- Born: Phang Djoen Phen 彭雲鵬 13 May 1944 (age 82) Bengkayang, Japanese-occupied Dutch East Indies
- Occupation: Businessman
- Known for: Founder of Barito Pacific [id]
- Spouse: Herlina Tjandinegara
- Children: Agus Salim Pangestu Nancy Pangestu Baritono Pangestu

= Prajogo Pangestu =

Indonesian business magnate, investor and philanthropist (born 1944)

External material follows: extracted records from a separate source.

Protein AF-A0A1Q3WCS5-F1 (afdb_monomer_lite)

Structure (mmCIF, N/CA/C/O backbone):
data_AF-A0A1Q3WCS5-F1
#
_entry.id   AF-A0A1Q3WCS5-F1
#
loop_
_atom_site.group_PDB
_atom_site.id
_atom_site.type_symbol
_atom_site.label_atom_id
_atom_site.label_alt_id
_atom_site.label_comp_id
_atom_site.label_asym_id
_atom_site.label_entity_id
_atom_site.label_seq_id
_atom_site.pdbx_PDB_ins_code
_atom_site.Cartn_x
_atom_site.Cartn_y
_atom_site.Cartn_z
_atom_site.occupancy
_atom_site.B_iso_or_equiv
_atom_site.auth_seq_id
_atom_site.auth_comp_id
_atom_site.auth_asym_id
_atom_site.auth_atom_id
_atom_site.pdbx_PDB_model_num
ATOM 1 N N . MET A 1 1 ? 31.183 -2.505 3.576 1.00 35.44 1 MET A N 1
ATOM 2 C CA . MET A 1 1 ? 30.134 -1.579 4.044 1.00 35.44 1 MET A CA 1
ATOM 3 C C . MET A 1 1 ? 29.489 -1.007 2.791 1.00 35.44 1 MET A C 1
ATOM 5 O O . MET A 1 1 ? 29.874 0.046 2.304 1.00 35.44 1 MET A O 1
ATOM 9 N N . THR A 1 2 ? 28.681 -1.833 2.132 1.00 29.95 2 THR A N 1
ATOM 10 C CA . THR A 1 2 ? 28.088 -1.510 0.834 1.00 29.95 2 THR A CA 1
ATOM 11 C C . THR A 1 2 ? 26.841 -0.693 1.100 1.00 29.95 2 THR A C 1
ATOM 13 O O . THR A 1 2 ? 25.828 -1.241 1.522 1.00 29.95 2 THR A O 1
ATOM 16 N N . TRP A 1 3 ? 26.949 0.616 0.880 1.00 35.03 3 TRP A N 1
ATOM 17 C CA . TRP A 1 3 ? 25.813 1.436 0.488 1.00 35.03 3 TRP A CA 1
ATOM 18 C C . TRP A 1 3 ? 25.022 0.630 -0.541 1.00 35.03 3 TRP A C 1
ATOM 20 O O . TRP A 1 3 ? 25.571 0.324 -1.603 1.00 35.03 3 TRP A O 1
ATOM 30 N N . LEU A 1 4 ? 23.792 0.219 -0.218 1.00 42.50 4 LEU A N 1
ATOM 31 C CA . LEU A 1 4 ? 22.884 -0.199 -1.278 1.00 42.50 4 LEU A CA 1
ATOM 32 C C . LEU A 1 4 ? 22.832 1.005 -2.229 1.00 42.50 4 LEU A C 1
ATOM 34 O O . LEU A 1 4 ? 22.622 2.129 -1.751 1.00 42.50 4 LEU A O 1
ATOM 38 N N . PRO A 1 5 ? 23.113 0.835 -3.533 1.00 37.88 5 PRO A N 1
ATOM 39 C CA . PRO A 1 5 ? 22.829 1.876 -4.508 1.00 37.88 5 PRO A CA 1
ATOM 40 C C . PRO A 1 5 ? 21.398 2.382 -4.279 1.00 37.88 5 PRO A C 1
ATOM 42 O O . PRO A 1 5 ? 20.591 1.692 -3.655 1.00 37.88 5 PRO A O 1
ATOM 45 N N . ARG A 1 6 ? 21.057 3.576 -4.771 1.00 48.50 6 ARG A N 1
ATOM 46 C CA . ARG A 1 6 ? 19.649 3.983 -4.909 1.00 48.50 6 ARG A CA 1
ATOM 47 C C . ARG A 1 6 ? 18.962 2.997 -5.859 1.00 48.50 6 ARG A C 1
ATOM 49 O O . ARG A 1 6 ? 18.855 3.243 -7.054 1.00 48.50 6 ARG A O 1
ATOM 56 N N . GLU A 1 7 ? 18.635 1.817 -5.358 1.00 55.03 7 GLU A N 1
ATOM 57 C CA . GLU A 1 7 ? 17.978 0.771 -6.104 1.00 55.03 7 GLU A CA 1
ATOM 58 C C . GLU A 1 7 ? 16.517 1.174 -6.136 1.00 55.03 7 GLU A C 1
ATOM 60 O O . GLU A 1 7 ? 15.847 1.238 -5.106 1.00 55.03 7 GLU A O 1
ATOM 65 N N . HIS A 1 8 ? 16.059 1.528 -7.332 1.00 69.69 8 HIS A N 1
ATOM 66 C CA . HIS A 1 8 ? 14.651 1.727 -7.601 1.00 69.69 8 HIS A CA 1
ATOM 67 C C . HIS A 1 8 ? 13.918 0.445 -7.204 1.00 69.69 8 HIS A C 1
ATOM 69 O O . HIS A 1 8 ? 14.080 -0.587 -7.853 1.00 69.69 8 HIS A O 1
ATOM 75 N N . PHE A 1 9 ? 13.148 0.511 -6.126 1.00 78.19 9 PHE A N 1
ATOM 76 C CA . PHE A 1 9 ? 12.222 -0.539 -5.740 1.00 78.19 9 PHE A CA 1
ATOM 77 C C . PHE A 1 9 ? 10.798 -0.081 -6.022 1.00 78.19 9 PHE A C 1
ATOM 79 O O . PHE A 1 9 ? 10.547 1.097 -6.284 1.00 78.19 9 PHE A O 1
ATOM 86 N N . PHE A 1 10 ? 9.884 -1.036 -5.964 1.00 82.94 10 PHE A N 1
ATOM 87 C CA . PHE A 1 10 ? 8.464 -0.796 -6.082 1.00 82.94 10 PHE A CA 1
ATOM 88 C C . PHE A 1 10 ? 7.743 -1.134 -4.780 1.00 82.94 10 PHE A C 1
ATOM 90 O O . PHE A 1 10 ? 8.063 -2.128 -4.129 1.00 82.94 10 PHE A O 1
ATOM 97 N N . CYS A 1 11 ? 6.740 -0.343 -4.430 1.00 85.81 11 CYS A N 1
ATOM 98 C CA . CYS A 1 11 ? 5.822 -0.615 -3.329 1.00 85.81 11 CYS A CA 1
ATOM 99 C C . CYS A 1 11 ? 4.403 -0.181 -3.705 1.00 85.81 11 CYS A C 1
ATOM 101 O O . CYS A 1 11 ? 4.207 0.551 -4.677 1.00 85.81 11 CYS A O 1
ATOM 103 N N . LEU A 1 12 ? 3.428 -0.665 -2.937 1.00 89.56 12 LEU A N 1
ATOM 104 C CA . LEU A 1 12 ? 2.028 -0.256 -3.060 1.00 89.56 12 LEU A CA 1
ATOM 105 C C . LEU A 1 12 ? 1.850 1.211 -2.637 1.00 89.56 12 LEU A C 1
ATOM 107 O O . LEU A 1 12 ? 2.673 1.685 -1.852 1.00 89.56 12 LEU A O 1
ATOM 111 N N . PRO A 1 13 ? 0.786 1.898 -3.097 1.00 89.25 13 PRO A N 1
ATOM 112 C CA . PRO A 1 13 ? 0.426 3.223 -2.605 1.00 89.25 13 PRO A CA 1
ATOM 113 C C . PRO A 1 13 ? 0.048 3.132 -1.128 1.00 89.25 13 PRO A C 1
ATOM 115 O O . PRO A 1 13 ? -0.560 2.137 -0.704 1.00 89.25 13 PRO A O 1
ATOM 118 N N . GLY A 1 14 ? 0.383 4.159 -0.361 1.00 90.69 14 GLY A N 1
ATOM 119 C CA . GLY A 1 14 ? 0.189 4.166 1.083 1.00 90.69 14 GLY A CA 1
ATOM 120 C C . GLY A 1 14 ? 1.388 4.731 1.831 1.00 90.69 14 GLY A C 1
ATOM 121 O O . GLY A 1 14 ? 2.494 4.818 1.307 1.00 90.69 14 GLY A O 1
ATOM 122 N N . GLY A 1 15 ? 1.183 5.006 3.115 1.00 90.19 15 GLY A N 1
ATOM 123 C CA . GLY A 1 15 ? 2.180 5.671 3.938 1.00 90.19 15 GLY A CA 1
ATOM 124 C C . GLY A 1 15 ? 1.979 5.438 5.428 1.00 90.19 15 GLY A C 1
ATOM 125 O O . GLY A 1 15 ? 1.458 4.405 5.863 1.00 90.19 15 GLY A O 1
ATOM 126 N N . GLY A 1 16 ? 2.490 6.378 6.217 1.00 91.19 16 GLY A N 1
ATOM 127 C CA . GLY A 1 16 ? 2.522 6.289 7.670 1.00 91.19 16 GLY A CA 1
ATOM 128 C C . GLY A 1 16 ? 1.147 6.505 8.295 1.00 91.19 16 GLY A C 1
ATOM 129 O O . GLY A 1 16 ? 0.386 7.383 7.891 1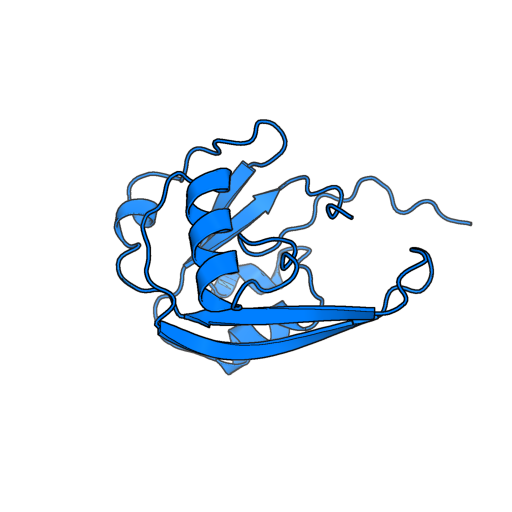.00 91.19 16 GLY A O 1
ATOM 130 N N . LEU A 1 17 ? 0.846 5.724 9.333 1.00 93.69 17 LEU A N 1
ATOM 131 C CA . LEU A 1 17 ? -0.342 5.936 10.153 1.00 93.69 17 LEU A CA 1
ATOM 132 C C . LEU A 1 17 ? -0.144 7.152 11.066 1.00 93.69 17 LEU A C 1
ATOM 134 O O . LEU A 1 17 ? 0.810 7.190 11.848 1.00 93.69 17 LEU A O 1
ATOM 138 N N . GLU A 1 18 ? -1.075 8.104 11.036 1.00 94.44 18 GLU A N 1
ATOM 139 C CA . GLU A 1 18 ? -1.061 9.223 11.977 1.00 94.44 18 GLU A CA 1
ATOM 140 C C . GLU A 1 18 ? -1.652 8.851 13.349 1.00 94.44 18 GLU A C 1
ATOM 142 O O . GLU A 1 18 ? -2.441 7.914 13.510 1.00 94.44 18 GLU A O 1
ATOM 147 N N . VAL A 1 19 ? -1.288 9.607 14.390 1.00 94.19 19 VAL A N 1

Prajogo Pangestu, born Phang Djoen Phen (彭雲鵬 (Phênn Hûn Phîng); born 13 May 1944), is an Indonesian billionaire, business magnate, investor, and philanthropist. He is the founder of the Indonesian conglomerate Barito Pacific Group, which engages in forestry, plantations, oil and gas, coal, gold mining, and geothermal energy. With a net worth of US$43.41 billion, he is the wealthiest person in Southeast Asia.

== Early life ==

Pangestu was born on 13 May 1944, in Bengkayang, West Kalimantan, into a Hakka family from Guangdong, China. He attended Chinese schools in Indonesia and moved to Jakarta in 1965. In 1970, he joined Burhan Uray's timber company Djajanti Group and became the general manager of PT Nusantara in 1976. He left Djajanti in 1977 to start his own business.

== Business career ==

Prajogo's company PT Barito Pacific Timber Tbk was the largest listed company on the Jakarta Stock Exchange in 1993. In 2007, the company rebranded to reflect its diversified operations.

In addition to PT Barito Pacific Tbk, which manages Indonesia's largest petrochemical producer, PT Chandra Asri Pacific Tbk, he controls Barito Renewables, which owns Star Energy Geothermal, a leading geothermal company. Chandra Asri, Barito Renewables, and Star Energy are the core businesses of Barito Pacific.

In March 2022, it was announced that Green Era, a Singapore-based company controlled by Prajogo, acquired 33.33% of Star Energy from Thailand’s BCPG for $440 million, giving him full control of Star Energy.